New Year’s resolutions have never been my thing. While I’m very aware that, for many, they can be powerful, life-altering promises to the self, it does seem that the vast majority of people fail at keeping their resolutions.
I’m actually convinced that speaking these promises out loud to others at holiday parties actually lessens one’s chances of success. Let’s face it: New Year’s resolutions are gimmicky.
The fact is, if you’re going to make meaningful changes in your life, the time is now, not later.
Studies on the holding power of New Year’s resolutions are inconclusive at best. One survey finds that 4 out of 5 people will eventually break their resolutions, while another reports a higher success rate. Yet, both agree that approximately a third of resolutions don’t make it past the first month.
Another study found that less than 10% of New Year’s resolutions are actually achieved. While there’s a lot of advice floating around out there, I believe that in order to do your personal goals justice, you need to understand a few key truths about failed resolutions.
Here is a helpful guide for implementing change in the New Year:
1. Significant change is not instant (nothing worthwhile is)

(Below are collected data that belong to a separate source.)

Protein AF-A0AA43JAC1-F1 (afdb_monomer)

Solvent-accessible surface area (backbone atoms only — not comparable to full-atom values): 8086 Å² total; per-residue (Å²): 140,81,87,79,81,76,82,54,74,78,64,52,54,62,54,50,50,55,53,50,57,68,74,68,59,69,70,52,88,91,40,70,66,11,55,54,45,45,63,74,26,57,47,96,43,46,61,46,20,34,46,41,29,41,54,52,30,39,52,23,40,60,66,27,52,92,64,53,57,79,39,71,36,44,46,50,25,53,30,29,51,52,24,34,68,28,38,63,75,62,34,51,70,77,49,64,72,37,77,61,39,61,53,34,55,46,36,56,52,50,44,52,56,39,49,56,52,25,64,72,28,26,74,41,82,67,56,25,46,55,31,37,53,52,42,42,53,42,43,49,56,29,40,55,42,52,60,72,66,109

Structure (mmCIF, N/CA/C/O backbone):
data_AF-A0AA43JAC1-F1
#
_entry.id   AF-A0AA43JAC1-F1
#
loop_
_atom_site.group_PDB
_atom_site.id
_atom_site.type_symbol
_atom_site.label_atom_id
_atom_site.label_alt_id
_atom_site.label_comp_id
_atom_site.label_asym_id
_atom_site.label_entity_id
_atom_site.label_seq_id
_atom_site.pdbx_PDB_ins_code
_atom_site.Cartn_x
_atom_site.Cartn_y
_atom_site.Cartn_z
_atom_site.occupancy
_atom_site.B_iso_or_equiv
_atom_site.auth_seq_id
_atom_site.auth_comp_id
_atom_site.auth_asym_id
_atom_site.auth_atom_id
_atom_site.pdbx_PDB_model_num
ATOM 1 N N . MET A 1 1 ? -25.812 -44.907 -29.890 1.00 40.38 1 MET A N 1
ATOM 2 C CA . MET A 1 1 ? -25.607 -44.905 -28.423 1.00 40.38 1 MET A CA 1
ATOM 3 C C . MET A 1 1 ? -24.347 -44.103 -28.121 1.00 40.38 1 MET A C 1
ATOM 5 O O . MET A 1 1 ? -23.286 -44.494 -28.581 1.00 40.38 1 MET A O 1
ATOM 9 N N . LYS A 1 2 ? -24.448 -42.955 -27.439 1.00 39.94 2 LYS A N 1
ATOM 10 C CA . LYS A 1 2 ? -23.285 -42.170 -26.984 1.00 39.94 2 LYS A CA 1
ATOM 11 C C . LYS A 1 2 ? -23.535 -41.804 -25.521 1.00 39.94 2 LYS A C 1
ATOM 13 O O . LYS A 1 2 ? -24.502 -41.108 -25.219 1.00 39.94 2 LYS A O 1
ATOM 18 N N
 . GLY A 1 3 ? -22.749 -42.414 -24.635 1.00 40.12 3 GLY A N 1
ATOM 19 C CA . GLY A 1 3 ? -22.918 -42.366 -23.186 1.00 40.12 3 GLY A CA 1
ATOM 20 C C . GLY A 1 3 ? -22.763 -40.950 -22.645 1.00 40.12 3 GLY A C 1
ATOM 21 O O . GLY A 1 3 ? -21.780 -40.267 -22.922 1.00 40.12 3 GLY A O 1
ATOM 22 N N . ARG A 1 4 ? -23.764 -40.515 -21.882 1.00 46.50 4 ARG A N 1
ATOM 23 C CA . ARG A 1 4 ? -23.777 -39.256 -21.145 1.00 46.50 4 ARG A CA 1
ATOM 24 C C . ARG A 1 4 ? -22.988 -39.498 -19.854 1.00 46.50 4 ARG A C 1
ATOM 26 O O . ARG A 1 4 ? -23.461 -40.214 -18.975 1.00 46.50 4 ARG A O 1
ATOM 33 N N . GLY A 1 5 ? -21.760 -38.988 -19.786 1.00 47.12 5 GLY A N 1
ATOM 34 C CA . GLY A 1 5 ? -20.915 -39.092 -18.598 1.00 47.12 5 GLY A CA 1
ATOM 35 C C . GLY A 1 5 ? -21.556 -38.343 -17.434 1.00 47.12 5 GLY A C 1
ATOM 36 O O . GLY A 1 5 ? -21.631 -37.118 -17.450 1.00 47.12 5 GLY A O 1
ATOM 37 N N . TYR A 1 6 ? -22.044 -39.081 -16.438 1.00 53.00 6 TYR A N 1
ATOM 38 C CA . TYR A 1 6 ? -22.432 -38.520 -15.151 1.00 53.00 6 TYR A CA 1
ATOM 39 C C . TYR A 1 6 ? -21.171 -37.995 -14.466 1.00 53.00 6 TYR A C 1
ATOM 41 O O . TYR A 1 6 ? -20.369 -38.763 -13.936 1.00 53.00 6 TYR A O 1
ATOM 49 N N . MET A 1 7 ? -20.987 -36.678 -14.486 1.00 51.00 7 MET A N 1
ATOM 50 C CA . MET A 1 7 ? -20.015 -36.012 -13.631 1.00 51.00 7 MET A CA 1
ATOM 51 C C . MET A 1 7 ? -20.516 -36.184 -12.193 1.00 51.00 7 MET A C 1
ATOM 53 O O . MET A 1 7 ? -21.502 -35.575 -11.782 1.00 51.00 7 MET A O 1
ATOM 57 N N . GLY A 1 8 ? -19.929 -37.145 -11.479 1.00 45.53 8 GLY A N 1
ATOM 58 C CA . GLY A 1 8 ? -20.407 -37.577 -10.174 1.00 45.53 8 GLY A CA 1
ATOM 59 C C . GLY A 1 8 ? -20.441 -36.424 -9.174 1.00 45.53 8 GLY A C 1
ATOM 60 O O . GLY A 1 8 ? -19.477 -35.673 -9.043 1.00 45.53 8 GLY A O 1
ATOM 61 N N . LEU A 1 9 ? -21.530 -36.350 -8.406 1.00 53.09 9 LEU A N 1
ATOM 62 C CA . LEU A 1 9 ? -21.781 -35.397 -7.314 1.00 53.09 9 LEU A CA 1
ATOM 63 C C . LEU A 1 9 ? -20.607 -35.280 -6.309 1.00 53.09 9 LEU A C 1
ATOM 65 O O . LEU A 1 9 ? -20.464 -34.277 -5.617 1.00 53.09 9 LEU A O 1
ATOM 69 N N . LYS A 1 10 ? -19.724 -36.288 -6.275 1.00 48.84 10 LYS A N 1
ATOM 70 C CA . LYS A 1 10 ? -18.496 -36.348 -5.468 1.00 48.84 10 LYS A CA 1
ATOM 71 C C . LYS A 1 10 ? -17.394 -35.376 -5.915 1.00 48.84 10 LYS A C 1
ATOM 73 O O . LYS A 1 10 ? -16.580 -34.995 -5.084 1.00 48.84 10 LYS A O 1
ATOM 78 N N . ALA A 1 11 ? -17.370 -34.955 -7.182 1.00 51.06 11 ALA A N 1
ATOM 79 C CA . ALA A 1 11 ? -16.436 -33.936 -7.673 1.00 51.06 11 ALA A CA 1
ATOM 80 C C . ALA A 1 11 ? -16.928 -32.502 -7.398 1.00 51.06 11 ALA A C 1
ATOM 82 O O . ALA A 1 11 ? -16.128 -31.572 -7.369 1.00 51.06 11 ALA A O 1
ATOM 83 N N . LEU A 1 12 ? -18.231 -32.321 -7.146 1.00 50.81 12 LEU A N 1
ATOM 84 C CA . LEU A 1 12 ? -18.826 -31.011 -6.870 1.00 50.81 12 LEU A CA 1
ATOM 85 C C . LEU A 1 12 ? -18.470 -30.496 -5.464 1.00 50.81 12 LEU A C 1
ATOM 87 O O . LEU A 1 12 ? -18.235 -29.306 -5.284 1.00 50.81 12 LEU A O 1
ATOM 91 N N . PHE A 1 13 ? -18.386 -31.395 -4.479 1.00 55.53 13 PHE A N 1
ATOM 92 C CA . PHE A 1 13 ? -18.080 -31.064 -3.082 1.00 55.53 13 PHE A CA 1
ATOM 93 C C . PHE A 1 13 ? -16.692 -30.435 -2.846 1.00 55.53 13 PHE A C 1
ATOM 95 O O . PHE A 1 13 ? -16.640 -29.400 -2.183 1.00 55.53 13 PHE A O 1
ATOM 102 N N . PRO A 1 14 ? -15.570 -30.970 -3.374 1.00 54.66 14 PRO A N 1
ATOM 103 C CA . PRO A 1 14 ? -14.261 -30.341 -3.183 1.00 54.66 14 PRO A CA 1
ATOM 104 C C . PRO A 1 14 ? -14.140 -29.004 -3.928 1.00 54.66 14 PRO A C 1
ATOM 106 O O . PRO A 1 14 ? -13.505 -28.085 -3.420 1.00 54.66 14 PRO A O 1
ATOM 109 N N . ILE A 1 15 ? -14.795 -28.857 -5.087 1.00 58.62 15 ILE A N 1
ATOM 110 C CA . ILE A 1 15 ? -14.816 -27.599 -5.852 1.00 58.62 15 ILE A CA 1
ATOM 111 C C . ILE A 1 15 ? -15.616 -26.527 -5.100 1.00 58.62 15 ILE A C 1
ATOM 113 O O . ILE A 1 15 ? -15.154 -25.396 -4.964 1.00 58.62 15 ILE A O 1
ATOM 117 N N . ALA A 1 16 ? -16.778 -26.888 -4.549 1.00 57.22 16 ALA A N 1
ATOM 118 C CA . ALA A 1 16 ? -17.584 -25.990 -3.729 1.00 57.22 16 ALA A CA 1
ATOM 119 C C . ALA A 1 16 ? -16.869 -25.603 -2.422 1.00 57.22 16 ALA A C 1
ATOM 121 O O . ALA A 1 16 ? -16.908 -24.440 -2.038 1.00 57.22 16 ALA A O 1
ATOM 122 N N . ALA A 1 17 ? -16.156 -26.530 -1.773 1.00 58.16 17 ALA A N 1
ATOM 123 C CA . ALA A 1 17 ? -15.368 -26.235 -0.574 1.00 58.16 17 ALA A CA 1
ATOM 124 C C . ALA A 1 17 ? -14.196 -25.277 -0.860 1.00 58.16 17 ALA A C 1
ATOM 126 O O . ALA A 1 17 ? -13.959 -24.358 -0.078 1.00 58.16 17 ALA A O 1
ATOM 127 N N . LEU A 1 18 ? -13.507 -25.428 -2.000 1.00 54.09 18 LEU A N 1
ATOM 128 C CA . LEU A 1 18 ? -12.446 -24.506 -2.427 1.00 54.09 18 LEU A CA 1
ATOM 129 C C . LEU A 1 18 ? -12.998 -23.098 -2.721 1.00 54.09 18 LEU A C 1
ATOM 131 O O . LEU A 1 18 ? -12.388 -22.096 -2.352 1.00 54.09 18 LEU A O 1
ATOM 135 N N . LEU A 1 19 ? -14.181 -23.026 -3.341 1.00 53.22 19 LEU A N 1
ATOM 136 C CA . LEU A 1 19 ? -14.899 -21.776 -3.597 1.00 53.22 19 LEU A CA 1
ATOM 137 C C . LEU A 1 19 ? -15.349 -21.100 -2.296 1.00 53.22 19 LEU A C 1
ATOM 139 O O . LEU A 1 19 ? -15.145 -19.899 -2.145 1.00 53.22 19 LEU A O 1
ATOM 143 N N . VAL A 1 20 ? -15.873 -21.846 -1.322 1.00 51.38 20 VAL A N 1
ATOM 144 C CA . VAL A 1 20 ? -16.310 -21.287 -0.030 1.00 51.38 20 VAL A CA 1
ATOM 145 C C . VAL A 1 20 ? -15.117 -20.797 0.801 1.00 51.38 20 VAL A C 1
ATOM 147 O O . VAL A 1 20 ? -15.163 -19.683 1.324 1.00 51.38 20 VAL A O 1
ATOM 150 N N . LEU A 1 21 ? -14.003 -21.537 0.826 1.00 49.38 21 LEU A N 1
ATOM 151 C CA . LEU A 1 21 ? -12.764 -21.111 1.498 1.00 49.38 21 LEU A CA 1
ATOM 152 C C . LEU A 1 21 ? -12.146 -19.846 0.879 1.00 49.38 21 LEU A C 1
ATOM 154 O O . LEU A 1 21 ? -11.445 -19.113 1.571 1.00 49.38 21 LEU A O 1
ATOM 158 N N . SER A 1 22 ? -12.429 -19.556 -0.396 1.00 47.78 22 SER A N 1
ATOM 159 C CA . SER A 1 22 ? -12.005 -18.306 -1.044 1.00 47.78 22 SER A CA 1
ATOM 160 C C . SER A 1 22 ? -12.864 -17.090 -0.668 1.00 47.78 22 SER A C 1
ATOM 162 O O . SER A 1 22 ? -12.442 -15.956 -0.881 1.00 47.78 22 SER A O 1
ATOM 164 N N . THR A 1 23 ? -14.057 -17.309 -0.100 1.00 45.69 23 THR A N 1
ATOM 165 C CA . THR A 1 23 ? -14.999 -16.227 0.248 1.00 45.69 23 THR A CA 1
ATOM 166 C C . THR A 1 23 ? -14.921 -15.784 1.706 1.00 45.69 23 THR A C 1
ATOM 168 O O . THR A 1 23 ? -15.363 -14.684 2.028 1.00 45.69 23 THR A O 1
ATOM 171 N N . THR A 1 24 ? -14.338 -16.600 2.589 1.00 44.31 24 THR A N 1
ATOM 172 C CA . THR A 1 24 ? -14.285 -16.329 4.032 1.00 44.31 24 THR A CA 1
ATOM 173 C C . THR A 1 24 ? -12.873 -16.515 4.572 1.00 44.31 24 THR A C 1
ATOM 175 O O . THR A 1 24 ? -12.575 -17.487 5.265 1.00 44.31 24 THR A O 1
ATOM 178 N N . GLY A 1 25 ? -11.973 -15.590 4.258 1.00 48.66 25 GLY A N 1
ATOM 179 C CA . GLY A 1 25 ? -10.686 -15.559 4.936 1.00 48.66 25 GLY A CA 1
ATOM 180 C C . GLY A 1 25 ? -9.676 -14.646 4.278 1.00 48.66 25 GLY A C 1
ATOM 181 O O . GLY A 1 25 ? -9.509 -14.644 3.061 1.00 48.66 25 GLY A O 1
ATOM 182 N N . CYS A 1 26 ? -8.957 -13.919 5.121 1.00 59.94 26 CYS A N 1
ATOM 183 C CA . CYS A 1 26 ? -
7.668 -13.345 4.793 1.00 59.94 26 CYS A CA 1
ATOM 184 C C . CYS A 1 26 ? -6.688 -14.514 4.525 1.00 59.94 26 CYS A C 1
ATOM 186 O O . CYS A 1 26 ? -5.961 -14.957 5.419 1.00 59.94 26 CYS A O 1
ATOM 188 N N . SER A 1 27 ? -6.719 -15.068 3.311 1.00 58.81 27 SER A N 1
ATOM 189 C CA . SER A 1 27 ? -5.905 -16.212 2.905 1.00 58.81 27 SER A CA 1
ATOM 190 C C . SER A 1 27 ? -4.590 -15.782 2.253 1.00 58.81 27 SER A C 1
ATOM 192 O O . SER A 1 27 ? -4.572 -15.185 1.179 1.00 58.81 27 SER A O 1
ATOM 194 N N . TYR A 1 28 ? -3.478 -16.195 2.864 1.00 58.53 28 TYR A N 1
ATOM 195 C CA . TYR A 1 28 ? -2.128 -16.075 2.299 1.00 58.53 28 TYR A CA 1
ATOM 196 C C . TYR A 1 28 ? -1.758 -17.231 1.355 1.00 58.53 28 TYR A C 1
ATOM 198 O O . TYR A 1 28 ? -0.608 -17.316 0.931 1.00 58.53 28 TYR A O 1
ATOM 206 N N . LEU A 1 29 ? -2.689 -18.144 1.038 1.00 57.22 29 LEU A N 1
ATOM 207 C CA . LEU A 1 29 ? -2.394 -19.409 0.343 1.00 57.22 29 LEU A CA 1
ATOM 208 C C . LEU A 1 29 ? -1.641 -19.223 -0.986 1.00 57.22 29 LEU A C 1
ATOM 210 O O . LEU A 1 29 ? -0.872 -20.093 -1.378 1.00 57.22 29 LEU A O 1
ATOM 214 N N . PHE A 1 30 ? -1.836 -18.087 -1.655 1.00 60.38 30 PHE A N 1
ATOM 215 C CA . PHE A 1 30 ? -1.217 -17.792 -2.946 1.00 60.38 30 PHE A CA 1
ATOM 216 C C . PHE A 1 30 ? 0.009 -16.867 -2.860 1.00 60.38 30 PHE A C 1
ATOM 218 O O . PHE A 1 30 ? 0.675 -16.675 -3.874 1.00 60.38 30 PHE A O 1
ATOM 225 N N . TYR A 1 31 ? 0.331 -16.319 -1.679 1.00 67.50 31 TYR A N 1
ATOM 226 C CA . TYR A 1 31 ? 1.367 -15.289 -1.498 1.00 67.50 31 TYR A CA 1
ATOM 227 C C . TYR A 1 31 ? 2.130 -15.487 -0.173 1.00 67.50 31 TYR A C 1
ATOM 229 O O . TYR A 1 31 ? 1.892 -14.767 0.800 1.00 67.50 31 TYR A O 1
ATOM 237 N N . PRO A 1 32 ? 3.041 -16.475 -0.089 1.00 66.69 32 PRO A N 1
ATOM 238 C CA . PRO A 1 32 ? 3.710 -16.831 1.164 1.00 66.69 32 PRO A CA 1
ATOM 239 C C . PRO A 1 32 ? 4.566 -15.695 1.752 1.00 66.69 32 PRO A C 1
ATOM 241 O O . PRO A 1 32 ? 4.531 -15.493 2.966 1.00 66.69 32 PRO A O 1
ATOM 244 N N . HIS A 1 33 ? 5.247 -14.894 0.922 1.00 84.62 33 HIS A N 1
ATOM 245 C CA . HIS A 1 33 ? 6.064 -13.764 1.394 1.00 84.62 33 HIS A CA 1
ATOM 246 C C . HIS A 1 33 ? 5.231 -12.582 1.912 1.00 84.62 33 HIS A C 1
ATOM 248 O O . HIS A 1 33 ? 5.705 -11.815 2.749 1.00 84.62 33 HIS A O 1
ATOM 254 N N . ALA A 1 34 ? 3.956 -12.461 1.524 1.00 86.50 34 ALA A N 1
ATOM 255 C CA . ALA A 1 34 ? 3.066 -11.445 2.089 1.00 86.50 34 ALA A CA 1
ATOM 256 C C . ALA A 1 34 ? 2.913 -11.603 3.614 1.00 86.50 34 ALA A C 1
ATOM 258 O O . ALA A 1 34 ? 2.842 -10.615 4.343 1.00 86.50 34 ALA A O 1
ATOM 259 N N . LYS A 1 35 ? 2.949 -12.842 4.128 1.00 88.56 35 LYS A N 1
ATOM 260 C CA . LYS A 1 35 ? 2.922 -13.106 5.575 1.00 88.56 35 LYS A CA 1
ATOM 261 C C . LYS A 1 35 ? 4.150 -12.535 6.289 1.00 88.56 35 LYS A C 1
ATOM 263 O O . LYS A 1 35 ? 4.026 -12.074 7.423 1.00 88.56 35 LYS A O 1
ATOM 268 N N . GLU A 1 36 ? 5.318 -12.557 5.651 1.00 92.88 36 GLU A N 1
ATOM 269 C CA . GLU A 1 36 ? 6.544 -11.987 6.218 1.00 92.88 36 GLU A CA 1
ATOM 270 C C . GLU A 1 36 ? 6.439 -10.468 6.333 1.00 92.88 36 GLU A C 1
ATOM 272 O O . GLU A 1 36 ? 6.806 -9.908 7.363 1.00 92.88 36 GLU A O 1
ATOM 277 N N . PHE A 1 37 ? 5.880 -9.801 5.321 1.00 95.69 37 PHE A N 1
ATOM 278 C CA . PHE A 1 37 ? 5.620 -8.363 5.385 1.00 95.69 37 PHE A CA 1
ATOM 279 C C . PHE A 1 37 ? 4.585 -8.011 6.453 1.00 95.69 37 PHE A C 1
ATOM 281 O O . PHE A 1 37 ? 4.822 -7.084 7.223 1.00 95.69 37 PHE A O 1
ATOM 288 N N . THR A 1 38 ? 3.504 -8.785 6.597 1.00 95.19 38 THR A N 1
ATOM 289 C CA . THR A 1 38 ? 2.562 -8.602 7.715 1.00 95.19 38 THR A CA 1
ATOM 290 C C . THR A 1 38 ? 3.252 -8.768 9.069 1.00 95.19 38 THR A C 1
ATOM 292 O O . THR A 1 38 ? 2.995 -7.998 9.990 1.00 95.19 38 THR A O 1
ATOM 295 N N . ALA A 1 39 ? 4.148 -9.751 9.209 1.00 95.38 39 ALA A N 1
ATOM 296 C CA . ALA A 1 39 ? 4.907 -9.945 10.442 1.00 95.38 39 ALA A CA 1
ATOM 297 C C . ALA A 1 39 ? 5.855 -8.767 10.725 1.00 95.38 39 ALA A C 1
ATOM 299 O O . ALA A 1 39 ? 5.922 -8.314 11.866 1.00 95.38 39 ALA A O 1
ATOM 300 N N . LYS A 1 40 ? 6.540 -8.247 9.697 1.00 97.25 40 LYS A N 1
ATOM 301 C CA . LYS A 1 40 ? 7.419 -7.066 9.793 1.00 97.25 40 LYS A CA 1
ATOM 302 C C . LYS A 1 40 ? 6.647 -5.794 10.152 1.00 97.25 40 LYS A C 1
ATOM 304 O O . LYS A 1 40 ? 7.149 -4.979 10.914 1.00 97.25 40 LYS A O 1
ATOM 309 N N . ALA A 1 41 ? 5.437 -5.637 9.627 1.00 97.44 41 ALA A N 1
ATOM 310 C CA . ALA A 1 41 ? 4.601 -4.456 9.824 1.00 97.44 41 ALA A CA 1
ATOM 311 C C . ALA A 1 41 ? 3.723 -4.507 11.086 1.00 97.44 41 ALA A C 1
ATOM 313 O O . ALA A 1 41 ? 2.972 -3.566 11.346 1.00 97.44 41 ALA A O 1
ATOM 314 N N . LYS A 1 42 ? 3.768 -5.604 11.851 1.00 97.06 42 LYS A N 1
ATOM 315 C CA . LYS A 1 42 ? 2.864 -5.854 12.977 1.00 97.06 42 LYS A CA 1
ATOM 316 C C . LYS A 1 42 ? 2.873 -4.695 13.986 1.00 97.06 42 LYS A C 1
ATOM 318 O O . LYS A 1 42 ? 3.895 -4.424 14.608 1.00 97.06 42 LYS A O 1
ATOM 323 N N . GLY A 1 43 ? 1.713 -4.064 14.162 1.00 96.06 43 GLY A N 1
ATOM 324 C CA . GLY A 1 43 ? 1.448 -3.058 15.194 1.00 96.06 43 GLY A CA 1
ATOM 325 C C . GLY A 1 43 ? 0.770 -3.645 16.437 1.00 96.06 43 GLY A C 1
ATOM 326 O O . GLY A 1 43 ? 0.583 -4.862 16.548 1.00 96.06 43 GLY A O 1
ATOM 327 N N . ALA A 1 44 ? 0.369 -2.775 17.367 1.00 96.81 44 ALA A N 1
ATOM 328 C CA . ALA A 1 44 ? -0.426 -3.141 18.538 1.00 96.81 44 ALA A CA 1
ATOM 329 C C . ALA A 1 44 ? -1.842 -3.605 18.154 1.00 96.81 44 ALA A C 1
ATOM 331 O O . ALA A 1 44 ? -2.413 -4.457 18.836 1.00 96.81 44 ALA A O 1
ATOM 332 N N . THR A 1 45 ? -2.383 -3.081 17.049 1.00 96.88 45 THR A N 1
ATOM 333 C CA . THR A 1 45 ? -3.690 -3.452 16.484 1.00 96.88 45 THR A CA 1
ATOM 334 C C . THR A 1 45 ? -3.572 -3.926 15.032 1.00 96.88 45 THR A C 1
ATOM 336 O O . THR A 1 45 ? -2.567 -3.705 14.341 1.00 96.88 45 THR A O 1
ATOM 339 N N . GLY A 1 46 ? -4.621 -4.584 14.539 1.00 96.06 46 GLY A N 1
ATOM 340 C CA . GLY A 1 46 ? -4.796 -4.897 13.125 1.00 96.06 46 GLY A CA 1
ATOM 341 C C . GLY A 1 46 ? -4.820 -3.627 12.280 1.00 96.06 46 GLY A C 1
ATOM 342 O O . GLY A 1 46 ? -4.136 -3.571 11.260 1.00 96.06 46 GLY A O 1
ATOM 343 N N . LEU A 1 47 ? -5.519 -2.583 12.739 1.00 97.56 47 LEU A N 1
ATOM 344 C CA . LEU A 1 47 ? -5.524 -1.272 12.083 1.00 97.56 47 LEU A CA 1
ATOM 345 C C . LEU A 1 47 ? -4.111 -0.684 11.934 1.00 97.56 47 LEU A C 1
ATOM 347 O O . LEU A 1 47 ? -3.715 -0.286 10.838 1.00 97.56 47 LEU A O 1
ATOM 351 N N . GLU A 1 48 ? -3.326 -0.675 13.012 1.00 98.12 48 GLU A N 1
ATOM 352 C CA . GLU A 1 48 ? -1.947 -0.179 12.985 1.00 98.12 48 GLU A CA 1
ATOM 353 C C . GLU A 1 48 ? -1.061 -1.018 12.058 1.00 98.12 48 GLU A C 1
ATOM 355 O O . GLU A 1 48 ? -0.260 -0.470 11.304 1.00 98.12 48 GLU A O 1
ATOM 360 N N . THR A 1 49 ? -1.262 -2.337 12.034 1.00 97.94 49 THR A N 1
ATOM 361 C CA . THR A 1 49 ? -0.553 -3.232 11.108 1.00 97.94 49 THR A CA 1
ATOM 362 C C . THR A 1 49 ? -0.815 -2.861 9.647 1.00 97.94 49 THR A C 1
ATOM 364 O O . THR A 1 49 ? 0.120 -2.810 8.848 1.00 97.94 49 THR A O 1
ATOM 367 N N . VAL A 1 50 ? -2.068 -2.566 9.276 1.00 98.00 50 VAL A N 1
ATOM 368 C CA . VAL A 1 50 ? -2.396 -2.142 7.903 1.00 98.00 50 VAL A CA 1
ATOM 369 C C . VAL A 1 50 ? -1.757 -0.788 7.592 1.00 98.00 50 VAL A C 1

It’s hardly news that people often centre their resolutions around kicking bad habits. Whether it’s smoking, drinking, or not eating right, I’d say stopping unhealthy behaviors makes up the bulk of New Year’s resolutions.
But we often underestimate how long it takes to kick a bad habit. Common knowledge says about 3 weeks. We also often forget that when you stop doing something ‘bad,’ you need to replace it with something ‘good.’ But it can take 66 days on average before a new habit becomes, well, habitual.
My point? Many people become discouraged and give up long before putting the necessary time in.
2. It’s better to do one thing wholeheartedly than 10 things halfway
Resolution enthusiasts often make long lists of rather all-encompassing behaviors they want to change, like losing weight rather than gaining it or saving money rather than spending it.
Many of these goals require serious heavy lifting and sustained effort. So start by picking only one thing and then dedicating all your efforts to achieve it, starting from scratch.
There is no need to multitask when it comes to self-improvement.
There’s a resolution for you: stop glorifying people who multitask and hone in on your individual goals.
3. Cold turkey is not necessarily hardcore, succeeding is
If your goal is to cut back on caffeine, promising yourself you will “never drink coffee or energy drinks ever again” is an extreme statement. This method is called ‘cold turkey,’ and it involves abruptly ceasing a habit without preamble.
While it can be the most effective tactic for some, scaling back slowly and gradually sticks much better for many. So rid yourself of the notion that it should be all or nothing.
4. You can’t skip the process (the journey is the destination)
It’s all too easy to get overwhelmed by focusing on the destination (substantial changes down the road) as opposed to the journey, which contains small changes in the here and now. But unfortunately, the journey cannot be skipped over.
Harvard social psychologist Amy Cuddy says that for years her resolution was to ‘become a runner.’ To her, this meant becoming a hyper self-disciplined person capable of tackling marathons.
Each January, she’d start running, only to quit weeks later, feeling like a failure. But one day she decided to just go for a run—without thinking of all those future runs. She didn’t worry about time or judge herself for needing a process. This was what ultimately helped her focus on starting to run rather than feeling like a failure for not being a runner.
5. Motivation has a shelf life and it’s best to acknowledge that
No one stays motivated for all 365 days of the year. First of all (particularly for those of us who live through winter seasons), coming down from the holidays can feel particularly harsh.
With the entire year still ahead of you and summer a million miles away, big life changes involving massive self-discipline can represent a serious challenge. Not to mention, when you have a whole year to achieve something, it’s easy to procrastinate—possibly forever.
Short-term daily or weekly goals tend to be more successful because you feel rewarded regularly and motivated to keep moving toward that next achievement. And then one day, you’ve accomplished something big, without even noticing how you got there.
What to do instead?
If something in your life’s got to give and you’re determined to make New Year’s resolutions, I do hope I’ve convinced you in a more general sense that one need not wait until January to implement change. That being said, I offer you these additional tips as well:
- Put less pressure on yourself by setting well-integrated, forgiving intentions rather than die-hard, goal-oriented resolutions. The difference? An intention lacks the inherent succeed-or-fail opposition. It also values effort, experience, and process rather than only results, and is rooted in the present instead of the future.
- Base your intentions on what you want to be doing rather than what you think you should be doing, and it’ll make all the difference in the world.
- Frame it positively. Instead of telling yourself you will watch less TV, or drop that extra weight, or be more social, why not enroll in a dance class and commit to going?
Ultimately, as the American poet Carl Sandburg said, “beware of advice, even this.” No two people are wired the same way, so there is no one-size-fits-all approach when it comes to self-improvement. One thing’s for sure, though: if you have the will, you got this.